E descrive l’astuzia dei tiranni nell’abbrutire i propri sudditi, facendo l’esempio del “comportamento che tenne Ciro verso gli abitanti della Lidia, dopo essersi impadronito della loro capitale Sardi. Venne  a sapere che gli abitanti della città si erano ribellati”. Per ricondurli all’obbedienza senza ricorrere a mezzi violenti, “concepì un espediente straordinario: fece aprire bordelli, taverne e sale  da gioco e fece pubblicare un’ordinanza che autorizzava i cittadini a servirsene”.

In appendice al libro, pubblicato da Chiarellettere (7 €), è inserito il Saggio sull’arte di strisciare a uso dei cortigiani di Paul Thiry d’Holbach, filosofo settecentesco, “la più difficile delle arti” che ancora oggi ha molti seguaci.

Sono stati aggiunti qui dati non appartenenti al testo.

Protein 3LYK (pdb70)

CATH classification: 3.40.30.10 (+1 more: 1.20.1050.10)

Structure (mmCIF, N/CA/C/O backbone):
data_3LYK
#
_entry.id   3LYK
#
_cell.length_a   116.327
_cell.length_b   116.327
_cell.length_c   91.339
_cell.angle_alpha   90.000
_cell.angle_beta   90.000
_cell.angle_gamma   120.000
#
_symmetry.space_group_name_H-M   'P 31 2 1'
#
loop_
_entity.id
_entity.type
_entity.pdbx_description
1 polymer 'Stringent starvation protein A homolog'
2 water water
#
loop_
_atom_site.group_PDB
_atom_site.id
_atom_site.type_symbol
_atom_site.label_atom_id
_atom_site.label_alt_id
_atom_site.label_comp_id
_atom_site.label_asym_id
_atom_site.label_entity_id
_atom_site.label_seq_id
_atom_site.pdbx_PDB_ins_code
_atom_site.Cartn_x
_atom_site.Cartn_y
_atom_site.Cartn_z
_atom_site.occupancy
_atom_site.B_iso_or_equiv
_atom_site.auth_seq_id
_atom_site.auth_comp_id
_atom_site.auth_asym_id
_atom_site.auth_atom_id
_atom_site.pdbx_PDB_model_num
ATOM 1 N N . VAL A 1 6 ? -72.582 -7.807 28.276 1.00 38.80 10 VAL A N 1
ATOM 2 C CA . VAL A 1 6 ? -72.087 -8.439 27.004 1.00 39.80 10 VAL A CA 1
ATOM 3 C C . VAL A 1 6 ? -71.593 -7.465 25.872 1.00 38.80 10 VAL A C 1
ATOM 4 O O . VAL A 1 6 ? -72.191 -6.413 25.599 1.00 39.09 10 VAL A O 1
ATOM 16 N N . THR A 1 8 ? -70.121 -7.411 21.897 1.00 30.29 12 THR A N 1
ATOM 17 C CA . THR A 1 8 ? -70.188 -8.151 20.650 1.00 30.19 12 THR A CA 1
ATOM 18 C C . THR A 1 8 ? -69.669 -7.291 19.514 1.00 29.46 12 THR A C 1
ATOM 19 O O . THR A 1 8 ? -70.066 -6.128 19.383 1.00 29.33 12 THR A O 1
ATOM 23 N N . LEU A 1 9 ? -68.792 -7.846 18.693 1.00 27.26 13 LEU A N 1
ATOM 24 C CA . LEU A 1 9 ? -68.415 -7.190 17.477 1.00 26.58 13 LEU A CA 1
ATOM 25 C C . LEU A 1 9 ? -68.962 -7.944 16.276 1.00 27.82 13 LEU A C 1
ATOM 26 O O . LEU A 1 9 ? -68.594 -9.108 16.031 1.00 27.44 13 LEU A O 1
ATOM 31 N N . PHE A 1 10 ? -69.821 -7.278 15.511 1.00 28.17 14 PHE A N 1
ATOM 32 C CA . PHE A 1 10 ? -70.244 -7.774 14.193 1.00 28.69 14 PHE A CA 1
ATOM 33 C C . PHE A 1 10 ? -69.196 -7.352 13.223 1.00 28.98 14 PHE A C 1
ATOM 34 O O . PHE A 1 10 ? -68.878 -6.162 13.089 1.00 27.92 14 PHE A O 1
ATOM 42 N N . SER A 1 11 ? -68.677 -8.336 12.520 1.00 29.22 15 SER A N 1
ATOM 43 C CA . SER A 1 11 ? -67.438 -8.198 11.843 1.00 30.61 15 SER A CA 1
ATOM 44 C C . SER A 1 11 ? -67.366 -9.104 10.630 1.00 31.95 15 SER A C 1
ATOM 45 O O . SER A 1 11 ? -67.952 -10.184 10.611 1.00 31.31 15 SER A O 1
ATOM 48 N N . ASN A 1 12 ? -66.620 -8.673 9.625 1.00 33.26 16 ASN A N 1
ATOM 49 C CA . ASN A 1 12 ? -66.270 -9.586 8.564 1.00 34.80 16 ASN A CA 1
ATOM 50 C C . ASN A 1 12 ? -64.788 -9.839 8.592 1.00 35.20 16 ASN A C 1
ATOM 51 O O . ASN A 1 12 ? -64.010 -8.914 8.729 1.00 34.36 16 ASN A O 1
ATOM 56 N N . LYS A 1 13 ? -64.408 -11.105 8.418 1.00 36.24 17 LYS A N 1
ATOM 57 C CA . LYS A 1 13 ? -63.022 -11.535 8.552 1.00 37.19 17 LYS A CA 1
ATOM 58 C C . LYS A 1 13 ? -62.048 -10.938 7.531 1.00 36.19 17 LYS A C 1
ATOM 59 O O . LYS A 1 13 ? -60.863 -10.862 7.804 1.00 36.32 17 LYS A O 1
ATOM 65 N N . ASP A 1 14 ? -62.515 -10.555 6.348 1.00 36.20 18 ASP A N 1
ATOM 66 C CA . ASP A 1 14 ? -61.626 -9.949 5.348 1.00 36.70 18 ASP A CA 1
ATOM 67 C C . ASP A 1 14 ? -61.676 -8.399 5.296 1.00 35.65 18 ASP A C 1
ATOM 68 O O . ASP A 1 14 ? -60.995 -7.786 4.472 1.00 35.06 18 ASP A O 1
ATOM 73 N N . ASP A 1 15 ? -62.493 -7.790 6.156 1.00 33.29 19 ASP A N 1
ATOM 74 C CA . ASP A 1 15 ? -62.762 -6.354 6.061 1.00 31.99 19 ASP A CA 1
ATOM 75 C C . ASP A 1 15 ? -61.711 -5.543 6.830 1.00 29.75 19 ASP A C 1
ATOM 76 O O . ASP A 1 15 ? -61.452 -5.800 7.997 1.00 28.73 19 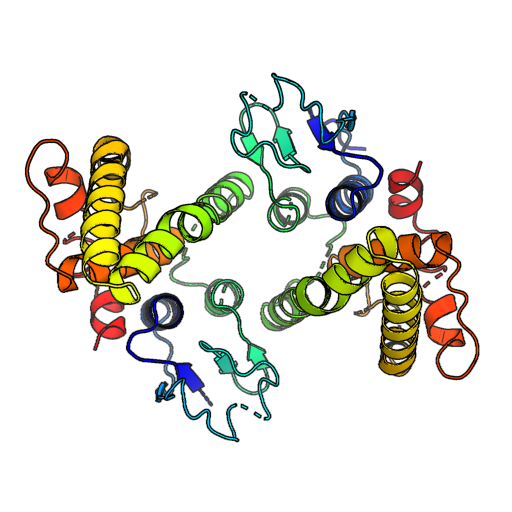ASP A O 1
ATOM 81 N N . ILE A 1 16 ? -61.072 -4.595 6.150 1.00 27.85 20 ILE A N 1
ATOM 82 C CA . ILE A 1 16 ? -59.999 -3.822 6.765 1.00 25.97 20 ILE A CA 1
ATOM 83 C C . ILE A 1 16 ? -60.470 -2.996 7.996 1.00 25.34 20 ILE A C 1
ATOM 84 O O . ILE A 1 16 ? -59.732 -2.842 8.930 1.00 25.15 20 ILE A O 1
ATOM 89 N N . TYR A 1 17 ? -61.713 -2.516 7.995 1.00 24.19 21 TYR A N 1
ATOM 90 C CA . TYR A 1 17 ? -62.229 -1.655 9.032 1.00 23.02 21 TYR A CA 1
ATOM 91 C C . TYR A 1 17 ? -62.511 -2.480 10.275 1.00 23.15 21 TYR A C 1
ATOM 92 O O . TYR A 1 17 ? -62.304 -2.003 11.376 1.00 20.88 21 TYR A O 1
ATOM 101 N N . CYS A 1 18 ? -62.953 -3.730 10.078 1.00 22.79 22 CYS A N 1
ATOM 102 C CA . CYS A 1 18 ? -63.078 -4.697 11.172 1.00 23.32 22 CYS A CA 1
ATOM 103 C C . CYS A 1 18 ? -61.708 -5.000 11.758 1.00 21.62 22 CYS A C 1
ATOM 104 O O . CYS A 1 18 ? -61.544 -5.088 12.962 1.00 21.34 22 CYS A O 1
ATOM 107 N N . HIS A 1 19 ? -60.721 -5.141 10.898 1.00 20.58 23 HIS A N 1
ATOM 108 C CA . HIS A 1 19 ? -59.428 -5.433 11.382 1.00 20.36 23 HIS A CA 1
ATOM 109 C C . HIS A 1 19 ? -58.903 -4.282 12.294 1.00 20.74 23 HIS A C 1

“I cittadini ingrati” osserva l’autore, “non immaginano quanta riconoscenza dovrebbero a questi uomini generosi che, pur di mantenere alto l’umore del sovrano, si condannano alla noia, si sacrificano ai suoi capricci, gli immolano l’onore, la probità, l’amor proprio, la vergogna e il rimorso”.

Niente di nuovo sotto il sole, dunque.

Un libro denso di riflessioni quanto mai attuali che consiglio caldamente.

Nota a margine. Come tanti, anche de la Boétie non perde l’occasione per infierire sugli ebrei, un tarlo per tutte le stagioni. A pagina 20, inopinatamente si legge: “Di questo popolo non leggo mai la storia senza provare un estremo disappunto, fin quasi a diventare disumano nei suoi  confronti e a rallegrarmi di tutte le disgrazie che l’hanno afflitto”.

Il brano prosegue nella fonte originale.